== RECORDS TO USE ==
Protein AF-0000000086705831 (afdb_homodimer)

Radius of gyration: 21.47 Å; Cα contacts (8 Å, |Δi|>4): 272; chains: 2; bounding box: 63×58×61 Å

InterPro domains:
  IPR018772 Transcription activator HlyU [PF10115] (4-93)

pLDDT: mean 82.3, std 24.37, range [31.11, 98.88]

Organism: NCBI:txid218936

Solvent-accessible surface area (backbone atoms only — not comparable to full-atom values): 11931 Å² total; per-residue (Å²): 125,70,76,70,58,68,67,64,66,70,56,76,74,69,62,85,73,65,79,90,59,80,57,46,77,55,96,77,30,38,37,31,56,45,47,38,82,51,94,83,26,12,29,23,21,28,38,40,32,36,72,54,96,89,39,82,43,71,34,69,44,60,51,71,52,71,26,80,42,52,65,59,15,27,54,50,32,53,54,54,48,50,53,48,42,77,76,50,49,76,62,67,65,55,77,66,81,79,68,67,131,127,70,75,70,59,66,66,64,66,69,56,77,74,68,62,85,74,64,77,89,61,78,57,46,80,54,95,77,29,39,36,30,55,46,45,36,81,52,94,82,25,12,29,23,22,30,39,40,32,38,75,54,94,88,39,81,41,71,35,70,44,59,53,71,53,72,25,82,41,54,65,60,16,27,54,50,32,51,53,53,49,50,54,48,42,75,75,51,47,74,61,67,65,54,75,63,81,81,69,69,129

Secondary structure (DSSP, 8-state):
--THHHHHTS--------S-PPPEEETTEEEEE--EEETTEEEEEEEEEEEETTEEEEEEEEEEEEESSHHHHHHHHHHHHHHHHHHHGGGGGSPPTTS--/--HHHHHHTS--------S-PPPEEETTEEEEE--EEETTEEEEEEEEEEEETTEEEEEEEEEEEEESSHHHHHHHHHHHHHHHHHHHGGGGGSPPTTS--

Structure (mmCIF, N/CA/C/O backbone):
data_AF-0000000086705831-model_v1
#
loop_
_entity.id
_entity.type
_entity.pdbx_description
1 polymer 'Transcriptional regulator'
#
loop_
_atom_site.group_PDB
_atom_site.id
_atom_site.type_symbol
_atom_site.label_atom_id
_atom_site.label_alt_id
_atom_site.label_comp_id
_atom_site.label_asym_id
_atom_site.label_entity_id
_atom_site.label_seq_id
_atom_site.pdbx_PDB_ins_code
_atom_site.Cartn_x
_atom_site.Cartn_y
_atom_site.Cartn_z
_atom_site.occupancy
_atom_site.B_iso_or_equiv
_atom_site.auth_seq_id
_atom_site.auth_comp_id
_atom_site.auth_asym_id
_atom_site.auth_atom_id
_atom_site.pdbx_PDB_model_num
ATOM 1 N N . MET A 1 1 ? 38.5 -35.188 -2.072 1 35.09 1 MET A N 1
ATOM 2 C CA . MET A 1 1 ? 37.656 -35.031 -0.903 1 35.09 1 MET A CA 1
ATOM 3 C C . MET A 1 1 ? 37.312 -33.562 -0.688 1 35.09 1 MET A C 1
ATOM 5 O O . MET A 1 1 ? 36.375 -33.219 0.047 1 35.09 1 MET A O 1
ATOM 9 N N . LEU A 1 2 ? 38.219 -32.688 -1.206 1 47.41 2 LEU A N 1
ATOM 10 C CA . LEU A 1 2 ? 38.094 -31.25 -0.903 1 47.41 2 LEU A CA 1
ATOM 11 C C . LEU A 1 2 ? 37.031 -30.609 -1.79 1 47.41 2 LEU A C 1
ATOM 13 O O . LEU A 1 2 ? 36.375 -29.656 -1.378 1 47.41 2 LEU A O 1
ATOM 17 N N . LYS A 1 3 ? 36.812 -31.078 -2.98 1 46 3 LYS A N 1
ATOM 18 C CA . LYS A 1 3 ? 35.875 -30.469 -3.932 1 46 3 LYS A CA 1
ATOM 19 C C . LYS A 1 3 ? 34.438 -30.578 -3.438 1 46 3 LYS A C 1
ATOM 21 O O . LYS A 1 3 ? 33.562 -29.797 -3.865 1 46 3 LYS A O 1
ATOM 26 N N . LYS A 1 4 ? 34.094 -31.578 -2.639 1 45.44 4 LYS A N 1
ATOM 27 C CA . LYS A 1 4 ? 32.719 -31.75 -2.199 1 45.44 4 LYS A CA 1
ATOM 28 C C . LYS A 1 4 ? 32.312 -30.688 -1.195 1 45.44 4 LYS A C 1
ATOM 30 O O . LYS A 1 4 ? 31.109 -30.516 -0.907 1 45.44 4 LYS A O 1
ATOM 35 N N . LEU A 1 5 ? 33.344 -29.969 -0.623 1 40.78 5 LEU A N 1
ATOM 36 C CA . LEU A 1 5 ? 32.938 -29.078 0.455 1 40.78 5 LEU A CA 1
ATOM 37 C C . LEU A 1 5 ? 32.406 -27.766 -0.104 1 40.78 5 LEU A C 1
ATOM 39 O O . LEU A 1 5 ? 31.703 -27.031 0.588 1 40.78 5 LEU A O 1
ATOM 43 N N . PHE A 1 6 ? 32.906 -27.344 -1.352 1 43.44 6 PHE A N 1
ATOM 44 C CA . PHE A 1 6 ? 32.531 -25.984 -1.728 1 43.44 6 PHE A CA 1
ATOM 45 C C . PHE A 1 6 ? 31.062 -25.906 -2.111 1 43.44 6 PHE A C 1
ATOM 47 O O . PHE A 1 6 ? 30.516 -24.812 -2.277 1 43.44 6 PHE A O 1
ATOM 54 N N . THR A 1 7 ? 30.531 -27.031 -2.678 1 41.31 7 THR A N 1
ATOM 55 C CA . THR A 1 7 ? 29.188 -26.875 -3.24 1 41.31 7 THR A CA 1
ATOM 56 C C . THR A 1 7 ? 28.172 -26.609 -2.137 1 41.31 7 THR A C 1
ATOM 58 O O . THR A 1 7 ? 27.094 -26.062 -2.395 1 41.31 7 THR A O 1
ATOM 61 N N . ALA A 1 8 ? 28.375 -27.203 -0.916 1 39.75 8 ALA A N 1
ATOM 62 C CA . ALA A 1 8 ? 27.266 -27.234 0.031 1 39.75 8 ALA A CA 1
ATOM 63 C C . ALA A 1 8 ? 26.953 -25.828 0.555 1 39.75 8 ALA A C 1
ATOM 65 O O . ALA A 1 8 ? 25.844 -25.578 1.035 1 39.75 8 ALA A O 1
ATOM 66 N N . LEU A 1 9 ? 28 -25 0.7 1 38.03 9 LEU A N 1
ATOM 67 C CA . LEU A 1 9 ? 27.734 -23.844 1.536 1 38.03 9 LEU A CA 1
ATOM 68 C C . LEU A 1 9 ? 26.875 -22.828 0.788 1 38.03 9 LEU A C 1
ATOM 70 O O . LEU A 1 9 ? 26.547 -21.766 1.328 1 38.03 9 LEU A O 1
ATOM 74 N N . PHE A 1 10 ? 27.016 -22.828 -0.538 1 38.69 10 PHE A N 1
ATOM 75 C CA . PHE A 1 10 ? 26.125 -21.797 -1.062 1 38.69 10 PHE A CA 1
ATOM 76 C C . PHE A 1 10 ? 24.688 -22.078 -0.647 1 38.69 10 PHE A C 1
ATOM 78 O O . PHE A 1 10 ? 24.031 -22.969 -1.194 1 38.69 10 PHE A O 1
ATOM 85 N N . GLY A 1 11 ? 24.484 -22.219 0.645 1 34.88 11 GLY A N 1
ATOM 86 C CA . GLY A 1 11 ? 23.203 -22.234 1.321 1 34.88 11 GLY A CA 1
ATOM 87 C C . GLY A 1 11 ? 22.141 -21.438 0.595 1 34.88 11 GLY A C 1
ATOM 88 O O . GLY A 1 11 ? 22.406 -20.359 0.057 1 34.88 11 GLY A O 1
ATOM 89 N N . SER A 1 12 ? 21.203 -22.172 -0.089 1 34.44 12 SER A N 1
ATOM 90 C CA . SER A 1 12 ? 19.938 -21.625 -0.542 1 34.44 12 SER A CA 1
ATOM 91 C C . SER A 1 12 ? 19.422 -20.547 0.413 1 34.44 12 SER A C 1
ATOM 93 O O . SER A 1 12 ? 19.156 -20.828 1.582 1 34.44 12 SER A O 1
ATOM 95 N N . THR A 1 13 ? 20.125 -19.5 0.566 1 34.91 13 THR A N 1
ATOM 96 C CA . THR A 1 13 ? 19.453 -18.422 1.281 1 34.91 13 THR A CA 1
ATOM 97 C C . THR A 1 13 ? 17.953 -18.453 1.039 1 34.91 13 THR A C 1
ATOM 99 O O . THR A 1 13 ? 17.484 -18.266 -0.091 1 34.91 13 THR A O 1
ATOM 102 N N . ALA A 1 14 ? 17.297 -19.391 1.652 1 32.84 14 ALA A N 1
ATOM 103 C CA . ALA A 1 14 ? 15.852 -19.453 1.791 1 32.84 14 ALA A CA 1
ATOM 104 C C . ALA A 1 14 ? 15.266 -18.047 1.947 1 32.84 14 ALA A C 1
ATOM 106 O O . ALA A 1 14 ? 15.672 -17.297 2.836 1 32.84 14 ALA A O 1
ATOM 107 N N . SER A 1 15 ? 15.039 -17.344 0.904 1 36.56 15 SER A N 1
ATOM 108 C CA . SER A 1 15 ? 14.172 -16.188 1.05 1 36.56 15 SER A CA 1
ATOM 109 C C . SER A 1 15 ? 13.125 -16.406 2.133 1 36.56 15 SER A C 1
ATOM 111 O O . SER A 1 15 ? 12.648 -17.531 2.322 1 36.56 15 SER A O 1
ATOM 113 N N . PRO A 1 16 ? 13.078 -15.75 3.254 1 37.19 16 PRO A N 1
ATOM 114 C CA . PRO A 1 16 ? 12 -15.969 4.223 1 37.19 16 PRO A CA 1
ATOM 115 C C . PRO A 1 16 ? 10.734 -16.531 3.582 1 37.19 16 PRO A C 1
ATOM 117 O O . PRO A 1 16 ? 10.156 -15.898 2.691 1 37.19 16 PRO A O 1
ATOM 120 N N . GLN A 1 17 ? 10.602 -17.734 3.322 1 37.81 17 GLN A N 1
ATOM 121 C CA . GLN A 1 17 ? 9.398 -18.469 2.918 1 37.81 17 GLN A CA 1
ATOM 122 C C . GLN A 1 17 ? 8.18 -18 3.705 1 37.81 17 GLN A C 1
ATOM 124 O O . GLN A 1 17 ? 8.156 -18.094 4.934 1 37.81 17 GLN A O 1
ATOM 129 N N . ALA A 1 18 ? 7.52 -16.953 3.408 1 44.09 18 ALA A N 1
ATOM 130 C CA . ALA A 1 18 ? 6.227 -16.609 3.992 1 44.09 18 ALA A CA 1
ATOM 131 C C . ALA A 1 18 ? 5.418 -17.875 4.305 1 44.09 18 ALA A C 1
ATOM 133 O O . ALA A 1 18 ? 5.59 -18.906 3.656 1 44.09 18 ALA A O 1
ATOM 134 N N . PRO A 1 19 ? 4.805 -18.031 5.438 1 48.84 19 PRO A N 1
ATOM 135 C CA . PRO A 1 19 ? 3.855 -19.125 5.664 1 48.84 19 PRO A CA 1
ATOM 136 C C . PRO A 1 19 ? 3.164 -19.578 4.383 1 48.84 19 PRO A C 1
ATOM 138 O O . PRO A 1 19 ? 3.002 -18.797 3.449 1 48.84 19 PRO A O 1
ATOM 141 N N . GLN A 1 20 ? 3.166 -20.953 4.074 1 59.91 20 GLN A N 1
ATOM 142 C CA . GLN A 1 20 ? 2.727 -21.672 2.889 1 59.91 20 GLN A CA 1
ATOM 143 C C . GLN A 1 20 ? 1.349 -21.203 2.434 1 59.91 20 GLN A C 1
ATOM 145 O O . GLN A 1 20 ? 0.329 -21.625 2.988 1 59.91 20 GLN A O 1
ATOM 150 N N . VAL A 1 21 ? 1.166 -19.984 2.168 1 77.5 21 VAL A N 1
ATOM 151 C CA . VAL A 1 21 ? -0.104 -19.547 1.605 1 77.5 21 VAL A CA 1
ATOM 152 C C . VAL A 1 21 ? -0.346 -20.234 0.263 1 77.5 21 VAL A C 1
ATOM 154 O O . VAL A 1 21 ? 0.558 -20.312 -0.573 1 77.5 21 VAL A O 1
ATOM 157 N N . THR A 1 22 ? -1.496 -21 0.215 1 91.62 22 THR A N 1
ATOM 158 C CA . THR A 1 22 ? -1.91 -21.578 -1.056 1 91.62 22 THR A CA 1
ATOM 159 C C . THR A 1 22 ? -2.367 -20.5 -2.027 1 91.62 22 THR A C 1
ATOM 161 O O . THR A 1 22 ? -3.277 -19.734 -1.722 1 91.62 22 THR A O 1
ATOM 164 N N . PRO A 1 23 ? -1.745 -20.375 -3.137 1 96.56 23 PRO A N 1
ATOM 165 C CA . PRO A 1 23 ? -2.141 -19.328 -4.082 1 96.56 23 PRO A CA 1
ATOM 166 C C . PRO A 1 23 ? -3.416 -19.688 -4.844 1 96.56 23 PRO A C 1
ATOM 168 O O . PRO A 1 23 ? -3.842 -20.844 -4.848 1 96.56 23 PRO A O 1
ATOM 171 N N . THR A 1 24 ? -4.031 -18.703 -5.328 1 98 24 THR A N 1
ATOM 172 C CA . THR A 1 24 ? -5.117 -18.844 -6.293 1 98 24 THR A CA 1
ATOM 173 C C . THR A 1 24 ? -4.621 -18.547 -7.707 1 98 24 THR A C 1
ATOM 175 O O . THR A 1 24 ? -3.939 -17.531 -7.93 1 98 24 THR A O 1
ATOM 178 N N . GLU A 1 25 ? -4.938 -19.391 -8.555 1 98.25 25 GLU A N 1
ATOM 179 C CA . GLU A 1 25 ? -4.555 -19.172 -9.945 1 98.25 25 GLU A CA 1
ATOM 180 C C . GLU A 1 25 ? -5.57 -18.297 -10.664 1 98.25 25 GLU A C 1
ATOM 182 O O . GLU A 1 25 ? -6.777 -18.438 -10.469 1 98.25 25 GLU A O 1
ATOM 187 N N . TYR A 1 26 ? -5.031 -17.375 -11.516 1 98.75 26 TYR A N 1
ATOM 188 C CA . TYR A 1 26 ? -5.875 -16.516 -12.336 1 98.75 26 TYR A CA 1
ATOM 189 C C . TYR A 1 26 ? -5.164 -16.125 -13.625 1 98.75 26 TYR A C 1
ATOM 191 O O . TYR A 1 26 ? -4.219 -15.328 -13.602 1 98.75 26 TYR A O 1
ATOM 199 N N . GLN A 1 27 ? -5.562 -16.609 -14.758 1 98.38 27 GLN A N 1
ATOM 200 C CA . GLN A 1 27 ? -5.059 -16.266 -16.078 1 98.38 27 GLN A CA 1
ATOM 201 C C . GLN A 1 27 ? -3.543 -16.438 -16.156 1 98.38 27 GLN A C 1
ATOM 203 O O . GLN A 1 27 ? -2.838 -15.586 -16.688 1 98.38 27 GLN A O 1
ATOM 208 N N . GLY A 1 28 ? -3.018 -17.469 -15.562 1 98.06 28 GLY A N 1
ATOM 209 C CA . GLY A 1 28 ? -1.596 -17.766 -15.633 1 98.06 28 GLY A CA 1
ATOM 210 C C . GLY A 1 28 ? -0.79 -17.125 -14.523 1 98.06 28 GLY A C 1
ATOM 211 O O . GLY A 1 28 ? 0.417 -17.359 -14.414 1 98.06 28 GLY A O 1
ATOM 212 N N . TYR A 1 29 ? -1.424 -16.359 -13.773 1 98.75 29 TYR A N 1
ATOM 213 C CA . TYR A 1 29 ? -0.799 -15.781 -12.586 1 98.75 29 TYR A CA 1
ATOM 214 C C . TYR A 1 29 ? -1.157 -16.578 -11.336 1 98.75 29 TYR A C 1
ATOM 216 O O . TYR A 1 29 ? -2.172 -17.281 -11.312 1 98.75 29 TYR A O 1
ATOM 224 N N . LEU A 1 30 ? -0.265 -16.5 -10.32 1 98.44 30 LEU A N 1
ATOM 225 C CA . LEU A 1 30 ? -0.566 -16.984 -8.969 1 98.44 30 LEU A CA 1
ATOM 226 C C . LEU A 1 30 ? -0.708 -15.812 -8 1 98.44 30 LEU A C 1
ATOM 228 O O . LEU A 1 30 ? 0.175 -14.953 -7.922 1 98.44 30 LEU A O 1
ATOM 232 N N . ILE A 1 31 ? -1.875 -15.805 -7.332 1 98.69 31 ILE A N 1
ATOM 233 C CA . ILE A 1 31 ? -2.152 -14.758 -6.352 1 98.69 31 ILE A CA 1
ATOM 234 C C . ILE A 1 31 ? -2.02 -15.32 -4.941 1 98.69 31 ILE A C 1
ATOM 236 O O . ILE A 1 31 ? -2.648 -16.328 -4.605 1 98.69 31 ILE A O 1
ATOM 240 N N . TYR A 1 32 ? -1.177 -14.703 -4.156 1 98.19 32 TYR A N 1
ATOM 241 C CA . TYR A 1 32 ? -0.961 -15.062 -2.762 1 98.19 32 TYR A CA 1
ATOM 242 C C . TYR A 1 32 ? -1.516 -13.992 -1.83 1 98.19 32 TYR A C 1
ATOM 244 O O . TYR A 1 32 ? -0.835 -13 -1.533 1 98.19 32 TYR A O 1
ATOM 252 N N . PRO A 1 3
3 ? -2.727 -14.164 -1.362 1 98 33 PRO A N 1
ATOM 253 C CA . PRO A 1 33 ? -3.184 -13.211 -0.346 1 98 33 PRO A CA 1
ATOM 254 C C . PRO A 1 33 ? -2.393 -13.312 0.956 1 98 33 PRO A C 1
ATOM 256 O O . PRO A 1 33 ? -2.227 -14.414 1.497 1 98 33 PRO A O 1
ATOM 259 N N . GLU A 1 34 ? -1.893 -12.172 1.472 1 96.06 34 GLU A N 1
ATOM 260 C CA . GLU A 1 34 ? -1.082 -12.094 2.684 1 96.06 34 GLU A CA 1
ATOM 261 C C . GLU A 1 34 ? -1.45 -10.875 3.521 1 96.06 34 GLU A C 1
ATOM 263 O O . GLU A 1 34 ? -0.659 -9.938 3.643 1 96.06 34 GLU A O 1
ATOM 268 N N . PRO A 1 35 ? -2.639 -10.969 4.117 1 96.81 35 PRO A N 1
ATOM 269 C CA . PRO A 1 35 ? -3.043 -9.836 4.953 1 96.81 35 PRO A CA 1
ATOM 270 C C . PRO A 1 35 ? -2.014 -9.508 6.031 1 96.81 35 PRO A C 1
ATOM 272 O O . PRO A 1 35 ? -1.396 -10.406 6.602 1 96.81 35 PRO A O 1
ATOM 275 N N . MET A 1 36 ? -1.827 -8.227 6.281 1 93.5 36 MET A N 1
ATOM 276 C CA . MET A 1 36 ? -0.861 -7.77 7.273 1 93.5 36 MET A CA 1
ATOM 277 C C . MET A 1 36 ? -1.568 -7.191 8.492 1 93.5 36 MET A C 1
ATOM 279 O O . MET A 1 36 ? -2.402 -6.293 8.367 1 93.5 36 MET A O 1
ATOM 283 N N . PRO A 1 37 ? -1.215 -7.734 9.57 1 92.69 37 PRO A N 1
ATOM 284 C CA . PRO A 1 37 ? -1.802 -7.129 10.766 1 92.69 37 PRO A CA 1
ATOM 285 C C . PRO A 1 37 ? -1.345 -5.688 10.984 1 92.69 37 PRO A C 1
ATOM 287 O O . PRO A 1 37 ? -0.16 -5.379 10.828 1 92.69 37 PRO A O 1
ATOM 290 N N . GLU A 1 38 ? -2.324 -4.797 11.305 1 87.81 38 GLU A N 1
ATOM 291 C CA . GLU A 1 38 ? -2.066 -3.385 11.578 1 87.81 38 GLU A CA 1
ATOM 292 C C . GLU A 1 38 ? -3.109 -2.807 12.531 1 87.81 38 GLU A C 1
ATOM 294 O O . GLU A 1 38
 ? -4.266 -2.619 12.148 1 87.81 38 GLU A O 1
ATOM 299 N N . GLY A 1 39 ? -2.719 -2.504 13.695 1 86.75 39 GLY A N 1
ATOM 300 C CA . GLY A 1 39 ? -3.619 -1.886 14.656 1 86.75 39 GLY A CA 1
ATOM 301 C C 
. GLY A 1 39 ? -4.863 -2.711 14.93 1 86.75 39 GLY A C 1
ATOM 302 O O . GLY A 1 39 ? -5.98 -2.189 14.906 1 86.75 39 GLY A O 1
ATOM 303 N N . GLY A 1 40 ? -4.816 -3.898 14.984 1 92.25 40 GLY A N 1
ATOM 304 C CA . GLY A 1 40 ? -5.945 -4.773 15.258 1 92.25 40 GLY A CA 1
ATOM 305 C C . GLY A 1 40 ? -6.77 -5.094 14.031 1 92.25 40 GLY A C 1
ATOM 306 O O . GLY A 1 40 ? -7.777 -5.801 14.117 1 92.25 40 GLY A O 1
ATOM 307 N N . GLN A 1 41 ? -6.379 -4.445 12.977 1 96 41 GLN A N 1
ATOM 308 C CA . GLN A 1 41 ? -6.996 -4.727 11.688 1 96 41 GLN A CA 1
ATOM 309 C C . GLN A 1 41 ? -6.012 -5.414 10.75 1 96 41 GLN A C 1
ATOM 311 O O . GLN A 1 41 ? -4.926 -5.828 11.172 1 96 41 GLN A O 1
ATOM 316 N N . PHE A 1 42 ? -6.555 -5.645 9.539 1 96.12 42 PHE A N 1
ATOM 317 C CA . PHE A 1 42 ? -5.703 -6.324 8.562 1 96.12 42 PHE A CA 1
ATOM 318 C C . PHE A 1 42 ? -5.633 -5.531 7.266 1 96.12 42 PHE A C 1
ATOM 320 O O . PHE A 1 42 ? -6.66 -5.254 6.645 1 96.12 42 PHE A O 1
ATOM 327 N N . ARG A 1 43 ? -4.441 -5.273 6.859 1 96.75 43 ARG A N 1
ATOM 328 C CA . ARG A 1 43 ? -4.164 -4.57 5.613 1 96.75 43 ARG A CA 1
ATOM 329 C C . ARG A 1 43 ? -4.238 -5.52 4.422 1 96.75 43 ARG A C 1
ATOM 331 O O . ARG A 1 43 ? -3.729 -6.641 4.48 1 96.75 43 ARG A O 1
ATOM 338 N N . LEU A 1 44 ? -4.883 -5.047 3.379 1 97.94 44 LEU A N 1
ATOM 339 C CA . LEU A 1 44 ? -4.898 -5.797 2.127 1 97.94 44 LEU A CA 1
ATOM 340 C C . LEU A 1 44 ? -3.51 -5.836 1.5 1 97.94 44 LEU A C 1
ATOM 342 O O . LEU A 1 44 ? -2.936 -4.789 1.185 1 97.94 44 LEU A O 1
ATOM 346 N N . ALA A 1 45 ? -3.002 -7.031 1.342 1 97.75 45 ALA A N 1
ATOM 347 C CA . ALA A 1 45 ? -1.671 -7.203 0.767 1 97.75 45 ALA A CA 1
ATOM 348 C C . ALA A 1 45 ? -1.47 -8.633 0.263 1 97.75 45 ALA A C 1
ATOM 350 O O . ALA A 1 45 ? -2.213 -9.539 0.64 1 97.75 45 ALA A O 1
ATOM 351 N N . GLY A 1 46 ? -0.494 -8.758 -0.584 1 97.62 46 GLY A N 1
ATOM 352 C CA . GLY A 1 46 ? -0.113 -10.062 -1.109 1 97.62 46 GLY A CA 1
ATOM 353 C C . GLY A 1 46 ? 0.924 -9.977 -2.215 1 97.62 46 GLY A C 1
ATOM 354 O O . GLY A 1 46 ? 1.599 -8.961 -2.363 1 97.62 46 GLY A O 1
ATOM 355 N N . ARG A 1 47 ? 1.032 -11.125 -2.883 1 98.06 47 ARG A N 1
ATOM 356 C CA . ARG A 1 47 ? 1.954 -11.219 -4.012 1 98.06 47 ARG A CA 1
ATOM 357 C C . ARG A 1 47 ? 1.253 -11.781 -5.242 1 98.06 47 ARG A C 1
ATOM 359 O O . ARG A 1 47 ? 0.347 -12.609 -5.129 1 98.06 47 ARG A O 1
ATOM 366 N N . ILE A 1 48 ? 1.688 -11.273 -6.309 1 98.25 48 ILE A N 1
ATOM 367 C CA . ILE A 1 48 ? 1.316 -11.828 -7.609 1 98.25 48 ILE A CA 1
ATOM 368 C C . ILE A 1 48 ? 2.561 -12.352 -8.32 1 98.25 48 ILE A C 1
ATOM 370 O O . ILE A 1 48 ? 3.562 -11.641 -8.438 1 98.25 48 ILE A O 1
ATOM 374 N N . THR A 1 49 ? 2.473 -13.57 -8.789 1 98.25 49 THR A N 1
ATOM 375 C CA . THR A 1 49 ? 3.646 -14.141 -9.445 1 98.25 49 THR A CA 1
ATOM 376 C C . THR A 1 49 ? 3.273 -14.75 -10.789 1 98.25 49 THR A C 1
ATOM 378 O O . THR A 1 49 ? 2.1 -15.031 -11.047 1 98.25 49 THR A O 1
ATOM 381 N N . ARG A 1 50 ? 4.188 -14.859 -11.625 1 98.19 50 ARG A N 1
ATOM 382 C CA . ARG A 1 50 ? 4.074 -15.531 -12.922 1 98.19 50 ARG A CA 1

== EXERCISE DESCRIPTION ==
All that is wanted is a faithful reproduction of the line above with "ATOM 276 C CA", the line with "38 GLU A O 1", and every line in between.

== SOLUTION FOR THIS TASK ==
ATOM 276 C CA . MET A 1 36 ? -0.861 -7.77 7.273 1 93.5 36 MET A CA 1
ATOM 277 C C . MET A 1 36 ? -1.568 -7.191 8.492 1 93.5 36 MET A C 1
ATOM 279 O O . MET A 1 36 ? -2.402 -6.293 8.367 1 93.5 36 MET A O 1
ATOM 283 N N . PRO A 1 37 ? -1.215 -7.734 9.57 1 92.69 37 PRO A N 1
ATOM 284 C CA . PRO A 1 37 ? -1.802 -7.129 10.766 1 92.69 37 PRO A CA 1
ATOM 285 C C . PRO A 1 37 ? -1.345 -5.688 10.984 1 92.69 37 PRO A C 1
ATOM 287 O O . PRO A 1 37 ? -0.16 -5.379 10.828 1 92.69 37 PRO A O 1
ATOM 290 N N . GLU A 1 38 ? -2.324 -4.797 11.305 1 87.81 38 GLU A N 1
ATOM 291 C CA . GLU A 1 38 ? -2.066 -3.385 11.578 1 87.81 38 GLU A CA 1
ATOM 292 C C . GLU A 1 38 ? -3.109 -2.807 12.531 1 87.81 38 GLU A C 1
ATOM 294 O O . GLU A 1 38
 ? -4.266 -2.619 12.148 1 87.81 38 GLU A O 1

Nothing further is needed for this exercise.